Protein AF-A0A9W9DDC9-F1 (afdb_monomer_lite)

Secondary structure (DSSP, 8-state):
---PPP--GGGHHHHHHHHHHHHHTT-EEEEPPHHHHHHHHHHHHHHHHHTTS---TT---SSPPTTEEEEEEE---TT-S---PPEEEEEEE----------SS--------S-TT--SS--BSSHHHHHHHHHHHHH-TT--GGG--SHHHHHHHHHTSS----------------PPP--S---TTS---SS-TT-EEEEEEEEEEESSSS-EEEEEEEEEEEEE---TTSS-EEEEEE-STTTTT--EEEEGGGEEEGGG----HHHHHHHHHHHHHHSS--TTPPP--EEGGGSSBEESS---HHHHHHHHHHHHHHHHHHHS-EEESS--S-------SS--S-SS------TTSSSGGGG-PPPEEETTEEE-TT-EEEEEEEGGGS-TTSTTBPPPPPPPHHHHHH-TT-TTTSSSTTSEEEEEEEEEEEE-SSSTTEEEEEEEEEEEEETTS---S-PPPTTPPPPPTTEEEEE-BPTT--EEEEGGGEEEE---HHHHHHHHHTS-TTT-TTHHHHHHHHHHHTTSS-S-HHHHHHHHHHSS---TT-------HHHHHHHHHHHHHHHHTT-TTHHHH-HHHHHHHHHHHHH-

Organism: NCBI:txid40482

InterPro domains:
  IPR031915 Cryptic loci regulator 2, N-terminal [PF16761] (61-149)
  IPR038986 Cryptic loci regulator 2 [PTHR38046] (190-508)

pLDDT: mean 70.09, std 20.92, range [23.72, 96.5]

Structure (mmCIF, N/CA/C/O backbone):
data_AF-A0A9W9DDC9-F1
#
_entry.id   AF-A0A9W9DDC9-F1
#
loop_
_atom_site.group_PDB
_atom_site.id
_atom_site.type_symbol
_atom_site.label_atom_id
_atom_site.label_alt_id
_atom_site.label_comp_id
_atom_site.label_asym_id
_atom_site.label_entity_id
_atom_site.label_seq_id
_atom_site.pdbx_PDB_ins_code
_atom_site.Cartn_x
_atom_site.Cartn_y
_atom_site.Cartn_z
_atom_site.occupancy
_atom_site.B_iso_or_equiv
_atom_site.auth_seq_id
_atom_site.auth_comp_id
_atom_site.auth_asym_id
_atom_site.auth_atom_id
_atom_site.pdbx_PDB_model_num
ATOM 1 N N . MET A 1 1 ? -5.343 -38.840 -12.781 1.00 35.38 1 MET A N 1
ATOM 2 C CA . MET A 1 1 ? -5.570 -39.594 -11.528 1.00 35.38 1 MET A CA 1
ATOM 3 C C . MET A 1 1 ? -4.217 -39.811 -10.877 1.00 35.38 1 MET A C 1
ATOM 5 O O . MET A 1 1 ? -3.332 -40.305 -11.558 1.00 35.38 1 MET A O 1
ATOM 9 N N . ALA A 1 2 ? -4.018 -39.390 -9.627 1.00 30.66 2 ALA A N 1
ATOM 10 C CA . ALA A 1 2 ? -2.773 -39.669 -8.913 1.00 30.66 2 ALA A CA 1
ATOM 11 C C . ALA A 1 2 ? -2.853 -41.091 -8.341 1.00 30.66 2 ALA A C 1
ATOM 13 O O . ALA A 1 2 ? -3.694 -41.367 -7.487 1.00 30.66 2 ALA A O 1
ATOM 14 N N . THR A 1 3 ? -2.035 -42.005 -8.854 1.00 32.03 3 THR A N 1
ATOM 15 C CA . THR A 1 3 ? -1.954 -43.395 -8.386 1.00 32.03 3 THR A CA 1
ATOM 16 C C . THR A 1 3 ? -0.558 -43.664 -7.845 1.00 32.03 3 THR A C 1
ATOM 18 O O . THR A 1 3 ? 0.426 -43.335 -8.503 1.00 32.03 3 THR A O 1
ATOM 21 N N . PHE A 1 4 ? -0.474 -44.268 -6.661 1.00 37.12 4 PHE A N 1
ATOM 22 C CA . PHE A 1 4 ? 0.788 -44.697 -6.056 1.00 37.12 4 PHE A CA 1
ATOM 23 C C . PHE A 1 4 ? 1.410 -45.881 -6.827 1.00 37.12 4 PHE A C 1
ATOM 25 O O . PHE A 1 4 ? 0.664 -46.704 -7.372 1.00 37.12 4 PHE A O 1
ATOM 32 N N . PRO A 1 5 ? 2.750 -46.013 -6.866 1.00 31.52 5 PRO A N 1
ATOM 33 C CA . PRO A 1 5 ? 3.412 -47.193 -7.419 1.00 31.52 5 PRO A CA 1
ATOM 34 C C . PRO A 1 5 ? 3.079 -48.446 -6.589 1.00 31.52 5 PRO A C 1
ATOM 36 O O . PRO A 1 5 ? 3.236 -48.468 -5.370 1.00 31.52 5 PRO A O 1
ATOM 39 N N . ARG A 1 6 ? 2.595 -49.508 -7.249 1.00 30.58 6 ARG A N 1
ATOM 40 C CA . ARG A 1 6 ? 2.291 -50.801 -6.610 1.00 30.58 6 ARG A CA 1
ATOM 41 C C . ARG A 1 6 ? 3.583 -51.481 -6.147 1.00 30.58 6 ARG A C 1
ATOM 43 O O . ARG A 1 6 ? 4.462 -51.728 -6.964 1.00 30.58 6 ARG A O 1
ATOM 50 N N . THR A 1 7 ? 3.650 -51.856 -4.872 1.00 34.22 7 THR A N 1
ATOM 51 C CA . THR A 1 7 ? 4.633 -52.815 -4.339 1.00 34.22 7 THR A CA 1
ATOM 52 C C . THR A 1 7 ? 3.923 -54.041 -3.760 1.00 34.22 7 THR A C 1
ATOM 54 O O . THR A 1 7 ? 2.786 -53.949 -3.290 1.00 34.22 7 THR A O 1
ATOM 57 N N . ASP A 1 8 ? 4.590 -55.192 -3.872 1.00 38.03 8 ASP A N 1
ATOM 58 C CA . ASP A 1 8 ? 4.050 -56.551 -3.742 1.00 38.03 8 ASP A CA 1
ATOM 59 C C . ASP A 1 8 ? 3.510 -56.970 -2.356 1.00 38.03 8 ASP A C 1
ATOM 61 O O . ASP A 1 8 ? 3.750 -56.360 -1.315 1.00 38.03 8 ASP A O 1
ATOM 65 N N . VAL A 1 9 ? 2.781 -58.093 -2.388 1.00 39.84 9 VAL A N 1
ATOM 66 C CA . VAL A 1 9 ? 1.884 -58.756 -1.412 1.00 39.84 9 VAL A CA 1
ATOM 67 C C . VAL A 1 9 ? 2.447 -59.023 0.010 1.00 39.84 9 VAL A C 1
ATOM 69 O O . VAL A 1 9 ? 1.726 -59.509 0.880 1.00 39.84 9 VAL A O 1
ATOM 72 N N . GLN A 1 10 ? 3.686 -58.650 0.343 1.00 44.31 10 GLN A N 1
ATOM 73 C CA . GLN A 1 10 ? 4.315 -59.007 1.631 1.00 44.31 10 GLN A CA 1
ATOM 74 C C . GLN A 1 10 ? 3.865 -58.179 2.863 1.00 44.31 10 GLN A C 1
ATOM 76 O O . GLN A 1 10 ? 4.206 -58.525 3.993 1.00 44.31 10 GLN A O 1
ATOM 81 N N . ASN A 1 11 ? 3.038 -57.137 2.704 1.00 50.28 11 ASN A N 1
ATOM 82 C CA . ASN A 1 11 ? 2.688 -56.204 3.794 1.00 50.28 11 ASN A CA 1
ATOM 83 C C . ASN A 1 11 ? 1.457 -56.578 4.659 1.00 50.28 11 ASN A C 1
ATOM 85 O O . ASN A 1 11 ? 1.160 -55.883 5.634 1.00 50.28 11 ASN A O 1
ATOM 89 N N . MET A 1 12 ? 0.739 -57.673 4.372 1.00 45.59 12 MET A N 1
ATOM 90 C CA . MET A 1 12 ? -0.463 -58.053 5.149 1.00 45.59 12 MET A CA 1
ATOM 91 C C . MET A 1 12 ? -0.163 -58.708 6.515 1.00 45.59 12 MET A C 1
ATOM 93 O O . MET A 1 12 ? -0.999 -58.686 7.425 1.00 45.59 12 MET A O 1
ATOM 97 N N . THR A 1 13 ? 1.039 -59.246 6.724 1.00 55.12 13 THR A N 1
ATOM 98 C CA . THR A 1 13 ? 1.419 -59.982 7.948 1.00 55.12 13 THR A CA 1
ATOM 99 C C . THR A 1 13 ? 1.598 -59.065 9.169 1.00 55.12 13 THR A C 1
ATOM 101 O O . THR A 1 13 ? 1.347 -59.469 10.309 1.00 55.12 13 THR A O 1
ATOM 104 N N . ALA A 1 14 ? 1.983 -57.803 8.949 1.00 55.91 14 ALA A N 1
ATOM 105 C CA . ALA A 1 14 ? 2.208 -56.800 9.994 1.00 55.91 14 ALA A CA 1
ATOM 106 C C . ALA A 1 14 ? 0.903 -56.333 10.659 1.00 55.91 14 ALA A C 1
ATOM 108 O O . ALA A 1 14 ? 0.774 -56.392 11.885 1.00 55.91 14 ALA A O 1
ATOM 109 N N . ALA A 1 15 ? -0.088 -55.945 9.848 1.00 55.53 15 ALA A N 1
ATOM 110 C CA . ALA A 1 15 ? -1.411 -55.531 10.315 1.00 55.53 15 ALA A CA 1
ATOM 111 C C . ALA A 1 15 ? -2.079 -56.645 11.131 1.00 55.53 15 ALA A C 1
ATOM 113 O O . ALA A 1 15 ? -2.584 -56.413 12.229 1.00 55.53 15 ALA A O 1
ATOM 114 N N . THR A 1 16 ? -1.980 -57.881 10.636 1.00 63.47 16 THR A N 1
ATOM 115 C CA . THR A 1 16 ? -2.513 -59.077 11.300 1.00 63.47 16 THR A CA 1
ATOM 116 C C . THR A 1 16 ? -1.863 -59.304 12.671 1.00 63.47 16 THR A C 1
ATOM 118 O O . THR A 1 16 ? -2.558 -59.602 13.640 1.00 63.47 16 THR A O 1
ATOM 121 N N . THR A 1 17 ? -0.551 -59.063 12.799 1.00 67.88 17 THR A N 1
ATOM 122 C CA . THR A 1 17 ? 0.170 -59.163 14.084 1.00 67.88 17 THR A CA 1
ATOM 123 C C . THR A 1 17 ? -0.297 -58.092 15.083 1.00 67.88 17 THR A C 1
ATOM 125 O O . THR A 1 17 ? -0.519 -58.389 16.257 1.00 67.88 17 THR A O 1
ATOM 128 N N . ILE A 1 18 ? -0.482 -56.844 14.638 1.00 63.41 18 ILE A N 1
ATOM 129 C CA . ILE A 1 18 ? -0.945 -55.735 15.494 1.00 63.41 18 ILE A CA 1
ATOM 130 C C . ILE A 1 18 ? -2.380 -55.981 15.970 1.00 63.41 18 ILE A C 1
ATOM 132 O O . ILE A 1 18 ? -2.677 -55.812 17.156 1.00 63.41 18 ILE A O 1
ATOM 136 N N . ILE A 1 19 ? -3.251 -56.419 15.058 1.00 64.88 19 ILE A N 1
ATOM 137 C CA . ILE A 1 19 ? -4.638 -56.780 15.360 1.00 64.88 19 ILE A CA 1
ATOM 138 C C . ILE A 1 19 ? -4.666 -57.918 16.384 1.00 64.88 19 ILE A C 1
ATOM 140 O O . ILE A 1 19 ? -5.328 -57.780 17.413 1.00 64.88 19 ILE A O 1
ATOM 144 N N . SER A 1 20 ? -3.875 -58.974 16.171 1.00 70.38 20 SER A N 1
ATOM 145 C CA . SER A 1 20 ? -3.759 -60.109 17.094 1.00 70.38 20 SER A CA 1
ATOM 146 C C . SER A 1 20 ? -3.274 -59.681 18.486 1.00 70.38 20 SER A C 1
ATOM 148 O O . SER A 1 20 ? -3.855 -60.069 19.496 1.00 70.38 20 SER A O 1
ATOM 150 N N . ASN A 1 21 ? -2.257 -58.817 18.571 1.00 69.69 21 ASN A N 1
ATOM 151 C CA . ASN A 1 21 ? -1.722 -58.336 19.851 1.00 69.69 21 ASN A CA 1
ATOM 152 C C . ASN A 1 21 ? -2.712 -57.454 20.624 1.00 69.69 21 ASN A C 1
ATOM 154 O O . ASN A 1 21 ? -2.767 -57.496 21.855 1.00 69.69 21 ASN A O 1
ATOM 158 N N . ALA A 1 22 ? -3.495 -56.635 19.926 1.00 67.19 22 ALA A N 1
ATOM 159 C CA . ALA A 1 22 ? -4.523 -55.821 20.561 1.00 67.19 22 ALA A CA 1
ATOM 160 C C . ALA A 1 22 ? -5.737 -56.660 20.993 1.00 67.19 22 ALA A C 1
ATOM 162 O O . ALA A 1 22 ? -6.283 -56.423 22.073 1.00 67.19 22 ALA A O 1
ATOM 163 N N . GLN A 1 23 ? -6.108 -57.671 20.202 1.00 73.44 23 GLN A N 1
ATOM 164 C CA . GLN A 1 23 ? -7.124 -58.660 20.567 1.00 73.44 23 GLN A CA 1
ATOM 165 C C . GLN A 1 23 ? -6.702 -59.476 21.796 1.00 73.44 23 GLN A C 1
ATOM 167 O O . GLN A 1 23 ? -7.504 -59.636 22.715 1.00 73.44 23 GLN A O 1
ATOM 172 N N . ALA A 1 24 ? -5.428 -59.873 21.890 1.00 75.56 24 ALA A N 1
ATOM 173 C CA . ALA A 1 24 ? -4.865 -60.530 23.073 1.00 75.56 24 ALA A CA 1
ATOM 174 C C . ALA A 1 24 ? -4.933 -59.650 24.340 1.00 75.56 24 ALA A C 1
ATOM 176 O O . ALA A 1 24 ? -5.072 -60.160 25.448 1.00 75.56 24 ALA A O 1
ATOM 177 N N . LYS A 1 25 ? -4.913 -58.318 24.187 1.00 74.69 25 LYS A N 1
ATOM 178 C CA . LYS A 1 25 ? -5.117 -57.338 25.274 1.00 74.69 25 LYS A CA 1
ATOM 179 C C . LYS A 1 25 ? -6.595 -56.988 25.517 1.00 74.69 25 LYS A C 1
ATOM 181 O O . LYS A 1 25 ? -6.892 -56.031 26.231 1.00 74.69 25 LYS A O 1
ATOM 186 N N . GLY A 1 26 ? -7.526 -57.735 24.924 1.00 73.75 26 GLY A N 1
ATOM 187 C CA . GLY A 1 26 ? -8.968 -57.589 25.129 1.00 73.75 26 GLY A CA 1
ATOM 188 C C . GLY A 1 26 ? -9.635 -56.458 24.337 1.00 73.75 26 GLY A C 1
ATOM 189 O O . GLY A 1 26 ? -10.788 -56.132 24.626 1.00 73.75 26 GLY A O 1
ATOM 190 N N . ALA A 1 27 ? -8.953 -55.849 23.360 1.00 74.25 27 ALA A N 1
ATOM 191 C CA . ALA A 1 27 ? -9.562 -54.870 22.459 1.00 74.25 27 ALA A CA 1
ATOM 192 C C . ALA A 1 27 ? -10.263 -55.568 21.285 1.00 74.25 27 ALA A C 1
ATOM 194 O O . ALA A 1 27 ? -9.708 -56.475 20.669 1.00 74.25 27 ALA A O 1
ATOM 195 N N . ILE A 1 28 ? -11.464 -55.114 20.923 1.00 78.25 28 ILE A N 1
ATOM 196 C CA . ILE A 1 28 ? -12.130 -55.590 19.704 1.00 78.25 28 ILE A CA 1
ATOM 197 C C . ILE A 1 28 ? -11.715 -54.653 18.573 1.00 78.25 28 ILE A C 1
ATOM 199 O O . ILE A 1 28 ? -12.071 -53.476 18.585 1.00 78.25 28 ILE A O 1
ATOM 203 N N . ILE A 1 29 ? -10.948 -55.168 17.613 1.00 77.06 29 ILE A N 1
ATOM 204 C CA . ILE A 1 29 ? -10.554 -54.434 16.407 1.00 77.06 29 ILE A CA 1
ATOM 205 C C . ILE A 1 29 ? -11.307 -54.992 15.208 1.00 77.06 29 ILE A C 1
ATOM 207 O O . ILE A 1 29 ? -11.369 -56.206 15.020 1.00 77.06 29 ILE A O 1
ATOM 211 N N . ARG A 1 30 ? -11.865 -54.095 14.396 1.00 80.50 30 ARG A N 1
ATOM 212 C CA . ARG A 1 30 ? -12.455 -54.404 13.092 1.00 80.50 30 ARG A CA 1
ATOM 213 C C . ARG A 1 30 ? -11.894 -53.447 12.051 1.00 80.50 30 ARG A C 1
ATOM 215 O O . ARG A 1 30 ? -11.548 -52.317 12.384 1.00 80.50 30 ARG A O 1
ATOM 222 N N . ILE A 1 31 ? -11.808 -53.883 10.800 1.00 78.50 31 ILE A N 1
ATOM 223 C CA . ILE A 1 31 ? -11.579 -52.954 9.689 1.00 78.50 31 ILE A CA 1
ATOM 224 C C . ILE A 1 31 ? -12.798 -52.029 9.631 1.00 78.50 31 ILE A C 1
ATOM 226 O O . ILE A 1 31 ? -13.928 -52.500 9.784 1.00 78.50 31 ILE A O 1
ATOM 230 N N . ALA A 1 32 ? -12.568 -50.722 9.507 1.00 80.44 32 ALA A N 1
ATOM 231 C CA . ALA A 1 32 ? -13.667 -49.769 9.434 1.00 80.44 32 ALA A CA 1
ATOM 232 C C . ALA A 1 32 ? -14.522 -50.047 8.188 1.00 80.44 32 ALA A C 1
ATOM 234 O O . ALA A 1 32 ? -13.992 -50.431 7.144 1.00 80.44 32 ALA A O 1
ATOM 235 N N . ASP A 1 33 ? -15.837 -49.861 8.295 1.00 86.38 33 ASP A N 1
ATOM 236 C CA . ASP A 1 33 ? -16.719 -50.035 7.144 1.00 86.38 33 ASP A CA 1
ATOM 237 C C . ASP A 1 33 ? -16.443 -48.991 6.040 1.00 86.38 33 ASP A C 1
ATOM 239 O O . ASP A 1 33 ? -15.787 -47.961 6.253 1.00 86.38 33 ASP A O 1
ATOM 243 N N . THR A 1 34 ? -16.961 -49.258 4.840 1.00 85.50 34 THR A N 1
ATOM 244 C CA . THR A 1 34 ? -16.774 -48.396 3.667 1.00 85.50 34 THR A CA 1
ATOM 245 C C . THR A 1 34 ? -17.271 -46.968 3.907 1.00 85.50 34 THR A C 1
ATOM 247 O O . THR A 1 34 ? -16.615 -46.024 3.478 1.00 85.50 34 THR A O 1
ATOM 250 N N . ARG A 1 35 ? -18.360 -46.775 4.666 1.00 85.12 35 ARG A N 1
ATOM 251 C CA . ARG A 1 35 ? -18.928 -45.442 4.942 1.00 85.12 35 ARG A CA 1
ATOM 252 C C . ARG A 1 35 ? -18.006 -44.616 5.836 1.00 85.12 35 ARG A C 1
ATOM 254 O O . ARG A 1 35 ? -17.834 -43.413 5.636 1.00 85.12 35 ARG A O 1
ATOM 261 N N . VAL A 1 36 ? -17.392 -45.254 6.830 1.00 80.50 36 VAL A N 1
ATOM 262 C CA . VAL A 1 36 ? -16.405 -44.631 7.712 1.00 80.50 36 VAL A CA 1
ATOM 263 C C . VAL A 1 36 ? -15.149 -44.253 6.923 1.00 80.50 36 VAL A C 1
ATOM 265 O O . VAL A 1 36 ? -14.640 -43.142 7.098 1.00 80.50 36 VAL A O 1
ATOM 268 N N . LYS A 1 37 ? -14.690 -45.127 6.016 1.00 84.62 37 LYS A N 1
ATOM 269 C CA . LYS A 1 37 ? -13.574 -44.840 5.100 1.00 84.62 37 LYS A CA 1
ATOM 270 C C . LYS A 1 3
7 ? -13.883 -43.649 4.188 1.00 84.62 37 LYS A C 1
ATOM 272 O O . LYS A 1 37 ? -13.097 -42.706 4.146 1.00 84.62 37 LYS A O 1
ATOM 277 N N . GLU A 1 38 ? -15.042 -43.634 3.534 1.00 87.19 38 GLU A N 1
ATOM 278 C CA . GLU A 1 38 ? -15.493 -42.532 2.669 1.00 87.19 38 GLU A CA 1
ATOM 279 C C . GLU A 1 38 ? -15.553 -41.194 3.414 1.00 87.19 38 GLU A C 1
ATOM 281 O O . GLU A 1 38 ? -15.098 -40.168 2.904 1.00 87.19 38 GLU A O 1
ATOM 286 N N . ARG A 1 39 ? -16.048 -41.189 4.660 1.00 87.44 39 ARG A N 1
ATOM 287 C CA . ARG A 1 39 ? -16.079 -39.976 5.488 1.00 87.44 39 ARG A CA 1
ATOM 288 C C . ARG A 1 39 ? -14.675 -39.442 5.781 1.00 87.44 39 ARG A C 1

_Task description_. In the material above, show every line where the word "regulator" turns up.

_Task output_.
  IPR031915 Cryptic loci regulator 2, N-terminal [PF16761] (61-149)
  IPR038986 Cryptic loci regulator 2 [PTHR38046] (190-508)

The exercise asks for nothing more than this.